I shake my head. “That was not the time. They would have killed you if you’d tried.”

“Are you hurt?” He steps toward me, his eyes looking hard into mine. He is so worried.

“They haven’t found the money, Simon. I know they haven’t found it.”

Twenty-two
 

THE HOUSE IS DARK
and deadly quiet, like the town. The silence is interrupted by distant gunshots or breaking glass, as if we are under siege. Yet there are no shells, no people on the streets. The army is posted at all the roadways, keeping people in at bayonet point. We have locked ourselves in the house until full darkness, when we will go to the mill—as long as the back trails are not guarded as tightly as the main roads.

We are hidden away in the rear parlor. The lamps are out for fear of attracting attention. Simon believes the marauders avoid houses with a white X. He said the burials have stopped and there is a trench at the edge of town. He saw it on his nighttime search of the neighborhood. He said he is telling me everything, but I think there is much he is not telling me.

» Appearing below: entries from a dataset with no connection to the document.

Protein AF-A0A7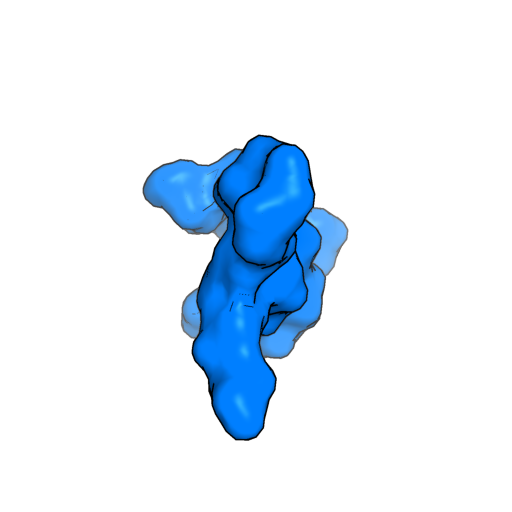C4B6W5-F1 (afdb_monomer)

Mean predicted aligned error: 6.29 Å

Foldseek 3Di:
DPQQADPPPGQGPDFDADPVPRHTHDGPDQADPPPRHGPD

Secondary structure (DSSP, 8-state):
---SB-TTT--B---EE-TTT--EE-TT-SB-TTT--B--

Solvent-accessible surface area (backbone atoms only — not comparable to full-atom values): 2654 Å² total; per-residue (Å²): 134,88,60,55,43,37,92,89,78,64,50,58,61,49,67,45,59,37,91,88,79,60,47,80,32,65,58,89,46,54,46,35,92,85,80,65,48,76,61,112

pLDDT: mean 83.55, std 9.82, range [55.16, 95.12]

Sequence (40 aa):
PNAKFCAGCGTPLQIGKCPKCGAQITPGAKFCPSCGQQLT

Nearest PDB structures (foldseek):
  7r7j-assembly1_A  TM=7.843E-01  e=8.796E-02  Escherichia coli K-12
  5af6-assembly5_J  TM=8.269E-01  e=5.123E-01  Homo sapiens
  7mnr-assembly1_B  TM=8.294E-01  e=9.919E-01  Homo sapiens
  3g9y-assembly1_A  TM=8.177E-01  e=1.149E+00  Homo sapiens
  7mnt-assembly1_B  TM=7.569E-01  e=1.432E+00  Homo sapiens

Structure (mmCIF, N/CA/C/O backbone):
data_AF-A0A7C4B6W5-F1
#
_entry.id   AF-A0A7C4B6W5-F1
#
loop_
_atom_site.group_PDB
_atom_site.id
_atom_site.type_symbol
_atom_site.label_atom_id
_atom_site.label_alt_id
_atom_site.label_comp_id
_atom_site.label_asym_id
_atom_site.label_entity_id
_atom_site.label_seq_id
_atom_site.pdbx_PDB_ins_code
_atom_site.Cartn_x
_atom_site.Cartn_y
_atom_site.Cartn_z
_atom_site.occupancy
_atom_site.B_iso_or_equiv
_atom_site.auth_seq_id
_atom_site.auth_comp_id
_atom_site.auth_asym_id
_atom_site.auth_atom_id
_atom_site.pdbx_PDB_model_num
ATOM 1 N N . PRO A 1 1 ? 0.438 -11.474 -15.334 1.00 55.16 1 PRO A N 1
ATOM 2 C CA . PRO A 1 1 ? 1.474 -11.292 -14.284 1.00 55.16 1 PRO A CA 1
ATOM 3 C C . PRO A 1 1 ? 1.036 -10.238 -13.249 1.00 55.16 1 PRO A C 1
ATOM 5 O O . PRO A 1 1 ? 1.072 -9.050 -13.540 1.00 55.16 1 PRO A O 1
ATOM 8 N N . ASN A 1 2 ? 0.576 -10.666 -12.066 1.00 59.28 2 ASN A N 1
ATOM 9 C CA . ASN A 1 2 ? 0.277 -9.765 -10.944 1.00 59.28 2 ASN A CA 1
ATOM 10 C C . ASN A 1 2 ? 1.588 -9.404 -10.234 1.00 59.28 2 ASN A C 1
ATOM 12 O O . ASN A 1 2 ? 1.976 -10.044 -9.256 1.00 59.28 2 ASN A O 1
ATOM 16 N N . ALA A 1 3 ? 2.314 -8.428 -10.778 1.00 69.19 3 ALA A N 1
ATOM 17 C CA . ALA A 1 3 ? 3.538 -7.931 -10.166 1.00 69.19 3 ALA A CA 1
ATOM 18 C C . ALA A 1 3 ? 3.190 -7.219 -8.850 1.00 69.19 3 ALA A C 1
ATOM 20 O O . ALA A 1 3 ? 2.578 -6.155 -8.847 1.00 69.19 3 ALA A O 1
ATOM 21 N N . LYS A 1 4 ? 3.561 -7.825 -7.716 1.00 74.00 4 LYS A N 1
ATOM 22 C CA . LYS A 1 4 ? 3.336 -7.246 -6.380 1.00 74.00 4 LYS A CA 1
ATOM 23 C C . LYS A 1 4 ? 4.260 -6.057 -6.092 1.00 74.00 4 LYS A C 1
ATOM 25 O O . LYS A 1 4 ? 3.935 -5.222 -5.252 1.00 74.00 4 LYS A O 1
ATOM 30 N N . PHE A 1 5 ? 5.370 -5.961 -6.825 1.00 83.88 5 PHE A N 1
ATOM 31 C CA . PHE A 1 5 ? 6.409 -4.942 -6.693 1.00 83.88 5 PHE A CA 1
ATOM 32 C C . PHE A 1 5 ? 6.922 -4.510 -8.073 1.00 83.88 5 PHE A C 1
ATOM 34 O O . PHE A 1 5 ? 6.880 -5.289 -9.028 1.00 83.88 5 PHE A O 1
ATOM 41 N N . CYS A 1 6 ? 7.402 -3.272 -8.173 1.00 80.81 6 CYS A N 1
ATOM 42 C CA . CYS A 1 6 ? 8.023 -2.711 -9.364 1.00 80.81 6 CYS A CA 1
ATOM 43 C C . CYS A 1 6 ? 9.414 -3.321 -9.564 1.00 80.81 6 CYS A C 1
ATOM 45 O O . CYS A 1 6 ? 10.272 -3.199 -8.693 1.00 80.81 6 CYS A O 1
ATOM 47 N N . ALA A 1 7 ? 9.665 -3.928 -10.724 1.00 83.75 7 ALA A N 1
ATOM 48 C CA . ALA A 1 7 ? 10.942 -4.580 -11.022 1.00 83.75 7 ALA A CA 1
ATOM 49 C C . ALA A 1 7 ? 12.132 -3.604 -11.158 1.00 83.75 7 ALA A C 1
ATOM 51 O O . ALA A 1 7 ? 13.274 -4.042 -11.091 1.00 83.75 7 ALA A O 1
ATOM 52 N N . GLY A 1 8 ? 11.880 -2.300 -11.340 1.00 86.00 8 GLY A N 1
ATOM 53 C CA . GLY A 1 8 ? 12.931 -1.284 -11.487 1.00 86.00 8 GLY A CA 1
ATOM 54 C C . GLY A 1 8 ? 13.370 -0.612 -10.180 1.00 86.00 8 GLY A C 1
ATOM 55 O O . GLY A 1 8 ? 14.524 -0.224 -10.058 1.00 86.00 8 GLY A O 1
ATOM 56 N N . CYS A 1 9 ? 12.472 -0.467 -9.199 1.00 84.06 9 CYS A N 1
ATOM 57 C CA . CYS A 1 9 ? 12.762 0.255 -7.949 1.00 84.06 9 CYS A CA 1
ATOM 58 C C . CYS A 1 9 ? 12.285 -0.451 -6.670 1.00 84.06 9 CYS A C 1
ATOM 60 O O . CYS A 1 9 ? 12.502 0.061 -5.576 1.00 84.06 9 CYS A O 1
ATOM 62 N N . GLY A 1 10 ? 11.631 -1.613 -6.773 1.00 79.38 10 GLY A N 1
ATOM 63 C CA . GLY A 1 10 ? 11.193 -2.411 -5.623 1.00 79.38 10 GLY A CA 1
ATOM 64 C C . GLY A 1 10 ? 9.967 -1.871 -4.882 1.00 79.38 10 GLY A C 1
ATOM 65 O O . GLY A 1 10 ? 9.524 -2.486 -3.913 1.00 79.38 10 GLY A O 1
ATOM 66 N N . THR A 1 11 ? 9.376 -0.756 -5.323 1.00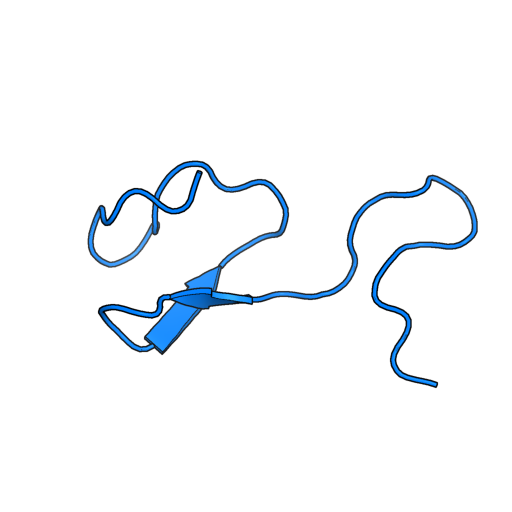 80.69 11 THR A N 1
ATOM 67 C CA . THR A 1 11 ? 8.168 -0.218 -4.687 1.00 80.69 11 THR A CA 1
ATOM 68 C C . THR A 1 11 ? 6.989 -1.179 -4.863 1.00 80.69 11 THR A C 1
ATOM 70 O O . THR A 1 11 ? 6.809 -1.737 -5.949 1.00 80.69 11 THR A O 1
ATOM 73 N N . PRO A 1 12 ? 6.169 -1.417 -3.823 1.00 78.06 12 PRO A N 1
ATOM 74 C CA . PRO A 1 12 ? 5.018 -2.294 -3.958 1.00 78.06 12 PRO A CA 1
ATOM 75 C C . PRO A 1 12 ? 4.011 -1.659 -4.920 1.00 78.06 12 PRO A C 1
ATOM 77 O O . PRO A 1 12 ? 3.577 -0.535 -4.707 1.00 78.06 12 PRO A O 1
ATOM 80 N N . LEU A 1 13 ? 3.652 -2.370 -5.991 1.00 72.38 13 LEU A N 1
ATOM 81 C CA . LEU A 1 13 ? 2.631 -1.932 -6.956 1.00 72.38 13 LEU A CA 1
ATOM 82 C C . LEU A 1 13 ? 1.231 -2.393 -6.542 1.00 72.38 13 LEU A C 1
ATOM 84 O O . LEU A 1 13 ? 0.229 -1.943 -7.096 1.00 72.38 13 LEU A O 1
ATOM 88 N N . GLN A 1 14 ? 1.146 -3.305 -5.570 1.00 68.19 14 GLN A N 1
ATOM 89 C CA . GLN A 1 14 ? -0.130 -3.830 -5.117 1.00 68.19 14 GLN A CA 1
ATOM 90 C C . GLN A 1 14 ? -0.814 -2.838 -4.171 1.00 68.19 14 GLN A C 1
ATOM 92 O O . GLN A 1 14 ? -0.471 -2.727 -2.995 1.00 68.19 14 GLN A O 1
ATOM 97 N N . ILE A 1 15 ? -1.826 -2.154 -4.695 1.00 71.88 15 ILE A N 1
ATOM 98 C CA . ILE A 1 15 ? -2.826 -1.425 -3.913 1.00 71.88 15 ILE A CA 1
ATOM 99 C C . ILE A 1 15 ? -3.625 -2.442 -3.088 1.00 71.88 15 ILE A C 1
ATOM 101 O O . ILE A 1 15 ? -4.271 -3.339 -3.634 1.00 71.88 15 ILE A O 1
ATOM 105 N N . GLY A 1 16 ? -3.531 -2.332 -1.764 1.00 81.88 16 GLY A N 1
ATOM 106 C CA . GLY A 1 16 ? -4.272 -3.172 -0.824 1.00 81.88 16 GLY A CA 1
ATOM 107 C C . GLY A 1 16 ? -5.700 -2.668 -0.615 1.00 81.88 16 GLY A C 1
ATOM 108 O O . GLY A 1 16 ? -6.047 -1.560 -1.019 1.00 81.88 16 GLY A O 1
ATOM 109 N N . LYS A 1 17 ? -6.538 -3.465 0.051 1.00 89.06 17 LYS A N 1
ATOM 110 C CA . LYS A 1 17 ? -7.830 -3.011 0.588 1.00 89.06 17 LYS A CA 1
ATOM 111 C C . LYS A 1 17 ? -7.792 -3.068 2.104 1.00 89.06 17 LYS A C 1
ATOM 113 O O . LYS A 1 17 ? -7.223 -3.998 2.671 1.00 89.06 17 LYS A O 1
ATOM 118 N N . CYS A 1 18 ? -8.385 -2.078 2.756 1.00 91.75 18 CYS A N 1
ATOM 119 C CA . CYS A 1 18 ? -8.447 -2.022 4.204 1.00 91.75 18 CYS A CA 1
ATOM 120 C C . CYS A 1 18 ? -9.241 -3.226 4.718 1.00 91.75 18 CYS A C 1
ATOM 122 O O . CYS A 1 18 ? -10.381 -3.400 4.293 1.00 91.75 18 CYS A O 1
ATOM 124 N N . PRO A 1 19 ? -8.700 -4.029 5.647 1.00 88.38 19 PRO A N 1
ATOM 125 C CA . PRO A 1 19 ? -9.415 -5.190 6.171 1.00 88.38 19 PRO A CA 1
ATOM 126 C C . PRO A 1 19 ? -10.646 -4.790 6.996 1.00 88.38 19 PRO A C 1
ATOM 128 O O . PRO A 1 19 ? -11.573 -5.578 7.135 1.00 88.38 19 PRO A O 1
ATOM 131 N N . LYS A 1 20 ? -10.678 -3.556 7.520 1.00 93.75 20 LYS A N 1
ATOM 132 C CA . LYS A 1 20 ? -11.782 -3.049 8.340 1.00 93.75 20 LYS A CA 1
ATOM 133 C C . LYS A 1 20 ? -12.949 -2.509 7.513 1.00 93.75 20 LYS A C 1
ATOM 135 O O . LYS A 1 20 ? -14.096 -2.776 7.844 1.00 93.75 20 LYS A O 1
ATOM 140 N N . CYS A 1 21 ? -12.673 -1.71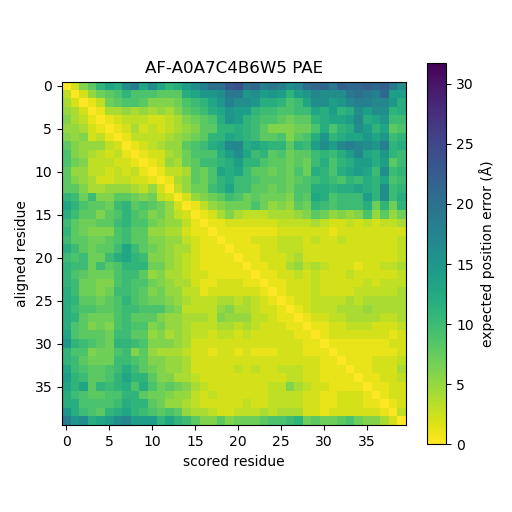2 6.478 1.00 95.12 21 CYS A N 1
ATOM 141 C CA . CYS A 1 21 ? -13.719 -1.018 5.712 1.00 95.12 21 CYS A CA 1
ATOM 142 C C . CYS A 1 21 ? -13.722 -1.321 4.207 1.00 95.12 21 CYS A C 1
ATOM 144 O O . CYS A 1 21 ? -14.593 -0.840 3.493 1.00 95.12 21 CYS A O 1
ATOM 146 N N . GLY A 1 22 ? -12.741 -2.066 3.694 1.00 90.31 22 GLY A N 1
ATOM 147 C CA . GLY A 1 22 ? -12.619 -2.395 2.271 1.00 90.31 22 GLY A CA 1
ATOM 148 C C . GLY A 1 22 ? -12.083 -1.270 1.376 1.00 90.31 22 GLY A C 1
ATOM 149 O O . GLY A 1 22 ? -11.885 -1.504 0.183 1.00 90.31 22 GLY A O 1
ATOM 150 N N . ALA A 1 23 ? -11.813 -0.076 1.921 1.00 91.56 23 ALA A N 1
ATOM 151 C CA . ALA A 1 23 ? -11.287 1.057 1.157 1.00 91.56 23 ALA A CA 1
ATOM 152 C C . ALA A 1 23 ? -9.915 0.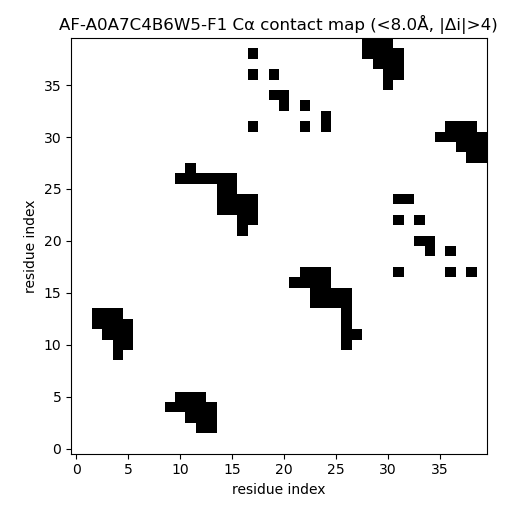747 0.543 1.00 91.56 23 ALA A C 1
ATOM 154 O O . ALA A 1 23 ? -9.111 0.030 1.139 1.00 91.56 23 ALA A O 1
ATOM 155 N N . GLN A 1 24 ? -9.625 1.311 -0.629 1.00 89.25 24 GLN A N 1
ATOM 156 C CA . GLN A 1 24 ? -8.316 1.157 -1.262 1.00 89.25 24 GLN A CA 1
ATOM 157 C C . GLN A 1 24 ? -7.225 1.821 -0.422 1.00 89.25 24 GLN A C 1
ATOM 159 O O . GLN A 1 24 ? -7.392 2.928 0.092 1.00 89.25 24 GLN A O 1
ATOM 164 N N . ILE A 1 25 ? -6.103 1.125 -0.291 1.00 88.75 25 ILE A N 1
ATOM 165 C 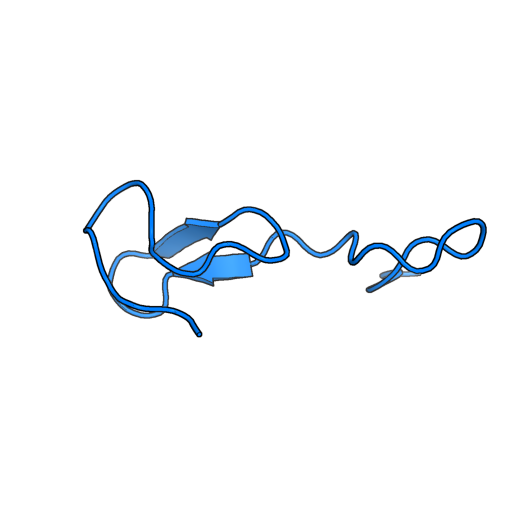CA . ILE A 1 25 ? -4.943 1.573 0.459 1.00 88.75 25 ILE A CA 1
ATOM 166 C C . ILE A 1 25 ? -3.757 1.660 -0.485 1.00 88.75 25 ILE A C 1
ATOM 168 O O . ILE A 1 25 ? -3.460 0.718 -1.225 1.00 88.75 25 ILE A O 1
ATOM 172 N N . THR A 1 26 ? -3.045 2.775 -0.410 1.00 83.69 26 THR A N 1
ATOM 173 C CA . THR A 1 26 ? -1.751 2.905 -1.053 1.00 83.69 26 THR A CA 1
ATOM 174 C C . THR A 1 26 ? -0.701 2.007 -0.389 1.00 83.69 26 THR A C 1
ATOM 176 O O . THR A 1 26 ? -0.727 1.779 0.826 1.00 83.69 26 THR A O 1
ATOM 179 N N . PRO A 1 27 ? 0.249 1.492 -1.178 1.00 79.12 27 PRO A N 1
ATOM 180 C CA . PRO A 1 27 ? 1.377 0.743 -0.654 1.00 79.12 27 PRO A CA 1
ATOM 181 C C . PRO A 1 27 ? 2.181 1.571 0.360 1.00 79.12 27 PRO A C 1
ATOM 183 O O . PRO A 1 27 ? 2.508 2.726 0.099 1.00 79.12 27 PRO A O 1
ATOM 186 N N . GLY A 1 28 ? 2.497 0.987 1.519 1.00 79.69 28 GLY A N 1
ATOM 187 C CA . GLY A 1 28 ? 3.261 1.660 2.580 1.00 79.69 28 GLY A CA 1
ATOM 188 C C . GLY A 1 28 ? 2.451 2.599 3.485 1.00 79.69 28 GLY A C 1
ATOM 189 O O . GLY A 1 28 ? 3.032 3.246 4.359 1.00 79.69 28 GLY A O 1
ATOM 190 N N . ALA A 1 29 ? 1.126 2.680 3.328 1.00 86.38 29 ALA A N 1
ATOM 191 C CA . ALA A 1 29 ? 0.291 3.452 4.242 1.00 86.38 29 ALA A CA 1
ATOM 192 C C . ALA A 1 29 ? 0.269 2.818 5.645 1.00 86.38 29 ALA A C 1
ATOM 194 O O . 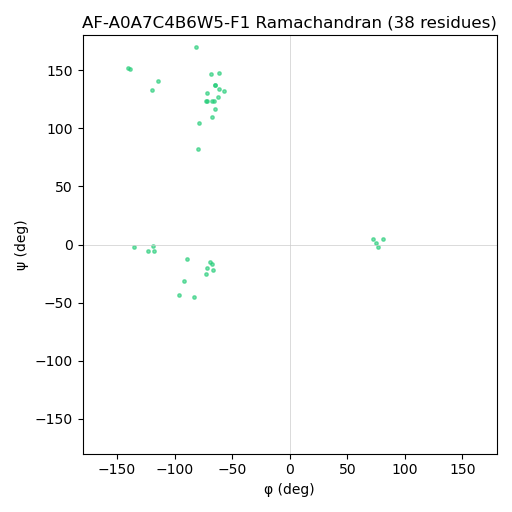ALA A 1 29 ? -0.140 1.673 5.815 1.00 86.38 29 ALA A O 1
ATOM 195 N N . LYS A 1 30 ? 0.657 3.591 6.667 1.00 89.31 30 LYS A N 1
ATOM 196 C CA . LYS A 1 30 ? 0.595 3.169 8.080 1.00 89.31 30 LYS A CA 1
ATOM 197 C C . LYS A 1 30 ? -0.839 3.122 8.622 1.00 89.31 30 LYS A C 1
ATOM 199 O O . LYS A 1 30 ? -1.122 2.385 9.562 1.00 89.31 30 LYS A O 1
ATOM 204 N N . PHE A 1 31 ? -1.738 3.907 8.029 1.00 93.06 31 PHE A N 1
ATOM 205 C CA . PHE A 1 31 ? -3.137 4.028 8.432 1.00 93.06 31 PHE A CA 1
ATOM 206 C C . PHE A 1 31 ? -4.048 4.084 7.206 1.00 93.06 31 PHE A C 1
ATOM 208 O O . PHE A 1 31 ? -3.659 4.571 6.145 1.00 93.06 31 PHE A O 1
ATOM 215 N N . CYS A 1 32 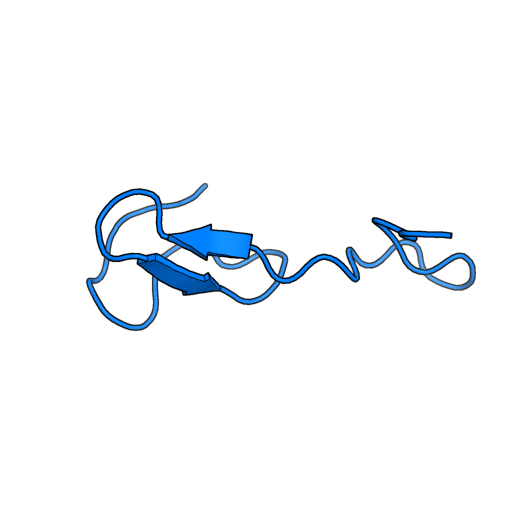? -5.279 3.605 7.357 1.00 93.31 32 CYS A N 1
ATOM 216 C CA . CYS A 1 32 ? -6.302 3.683 6.334 1.00 93.31 32 CYS A CA 1
ATOM 217 C C . CYS A 1 32 ? -6.786 5.135 6.202 1.00 93.31 32 CYS A C 1
ATOM 219 O O . CYS 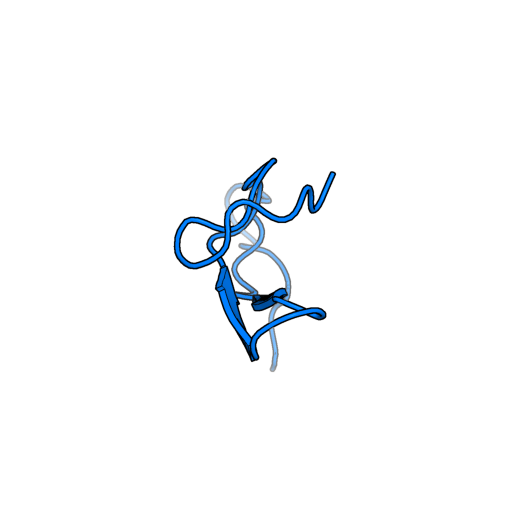A 1 32 ? -7.312 5.676 7.177 1.00 93.31 32 CYS A O 1
ATOM 221 N N . PRO A 1 33 ? -6.710 5.742 5.006 1.00 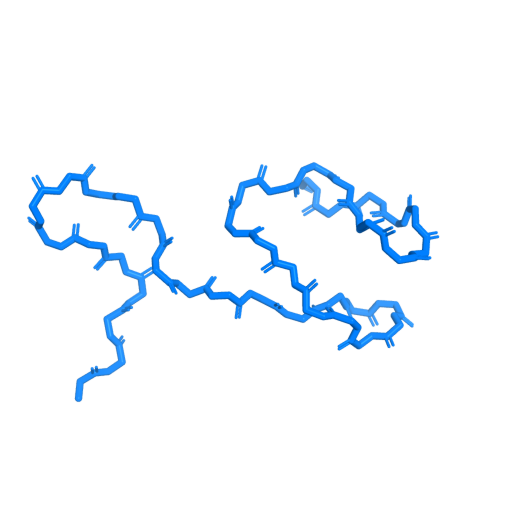90.69 33 PRO A N 1
ATOM 222 C CA . PRO A 1 33 ? -7.127 7.130 4.798 1.00 90.69 33 PRO A CA 1
ATOM 223 C C . PRO A 1 33 ? -8.645 7.332 4.909 1.00 90.69 33 PRO A C 1
ATOM 225 O O . PRO A 1 33 ? -9.106 8.459 5.019 1.00 90.69 33 PRO A O 1
ATOM 228 N N . SER A 1 34 ? -9.428 6.250 4.874 1.00 94.06 34 SER A N 1
ATOM 229 C CA . SER A 1 34 ? -10.890 6.310 4.930 1.00 94.06 34 SER A CA 1
ATOM 230 C C . SER A 1 34 ? -11.445 6.107 6.342 1.00 94.06 34 SER A C 1
ATOM 232 O O . SER A 1 34 ? -12.354 6.824 6.740 1.00 94.06 34 SER A O 1
ATOM 234 N N . CYS A 1 35 ? -10.919 5.144 7.109 1.00 95.00 35 CYS A N 1
ATOM 235 C CA . CYS A 1 35 ? -11.461 4.801 8.433 1.00 95.00 35 CYS A CA 1
ATOM 236 C C . CYS A 1 35 ? -10.476 4.988 9.597 1.00 95.00 35 CYS A C 1
ATOM 238 O O . CYS A 1 35 ? -10.823 4.686 10.738 1.00 95.00 35 CYS A O 1
ATOM 240 N N . GLY A 1 36 ? -9.235 5.405 9.324 1.00 93.19 36 GLY A N 1
ATOM 241 C CA . GLY A 1 36 ? -8.196 5.602 10.339 1.00 93.19 36 GLY A CA 1
ATOM 242 C C . GLY A 1 36 ? -7.617 4.313 10.934 1.00 93.19 36 GLY A C 1
ATOM 243 O O . GLY A 1 36 ? -6.811 4.376 11.856 1.00 93.19 36 GLY A O 1
ATOM 244 N N . GLN A 1 37 ? -8.003 3.130 10.437 1.00 93.25 37 GLN A N 1
ATOM 245 C CA . GLN A 1 37 ? -7.452 1.866 10.930 1.00 93.25 37 GLN A CA 1
ATOM 246 C C . GLN A 1 37 ? -5.944 1.790 10.692 1.00 93.25 37 GLN A C 1
ATOM 248 O O . GLN A 1 37 ? -5.493 2.059 9.587 1.00 93.25 37 GLN A O 1
ATOM 253 N N . GLN A 1 38 ? -5.179 1.379 11.697 1.00 92.69 38 GLN A N 1
ATOM 254 C CA . GLN A 1 38 ? -3.749 1.130 11.558 1.00 92.69 38 GLN A CA 1
ATOM 255 C C . GLN A 1 38 ? -3.500 -0.145 10.730 1.00 92.69 38 GLN A C 1
ATOM 257 O O . GLN A 1 38 ? -4.140 -1.167 10.963 1.00 92.69 38 GLN A O 1
ATOM 262 N N . LEU A 1 39 ? -2.630 -0.051 9.724 1.00 83.88 39 LEU A N 1
ATOM 263 C CA . LEU A 1 39 ? -2.355 -1.092 8.717 1.00 83.88 39 LEU A CA 1
ATOM 264 C C . LEU A 1 39 ? -0.909 -1.600 8.751 1.00 83.88 39 LEU A C 1
ATOM 266 O O . LEU A 1 39 ? -0.566 -2.477 7.961 1.00 83.88 39 LEU A O 1
ATOM 270 N N . THR A 1 40 ? -0.084 -0.959 9.588 1.00 68.06 40 THR A N 1
ATOM 271 C CA . THR A 1 40 ? 1.334 -1.270 9.817 1.00 68.06 40 THR A CA 1
ATOM 272 C C . THR A 1 40 ? 1.572 -2.734 10.105 1.00 68.06 40 THR A C 1
ATOM 274 O O . THR A 1 40 ? 0.786 -3.285 10.908 1.00 68.06 40 THR A O 1
#

Radius of gyration: 11.12 Å; Cα contacts (8 Å, |Δi|>4): 57; chains: 1; bounding box: 27×18×26 Å

Emma’s fire is roaring. She said it must be as hot as we can stand it to keep the fever off, so we sit around the blaze, sweating in the stuffy heat of the closed room. Henry is sleeping in fits. His head is on Emma’s lap, his damp blond hair clinging to his forehead and temples.

The firelight flickers across the four of us. How are Rachel and John and their boy? Where are they now? Did they make it to Nashville? Or perhaps they’re in Murfreesboro or Shelbyville, pushing their way north to Kansas and their freedom. Where should we be if we had left this morning?

The blue bottles are upstairs. I hold my knees and rock gently, watching the fire. I will not take any, not with Simon and Emma watching—not ever again. We sit together on the floor. Our breathing combines into a long sighing whisper punctuated by the crackling fire and the ticking of the wall clock. We are listening so closely for sounds from outside. Simon says the army will come in eventually, after the worst is past, but for now we are left as if we are in the middle of a desert.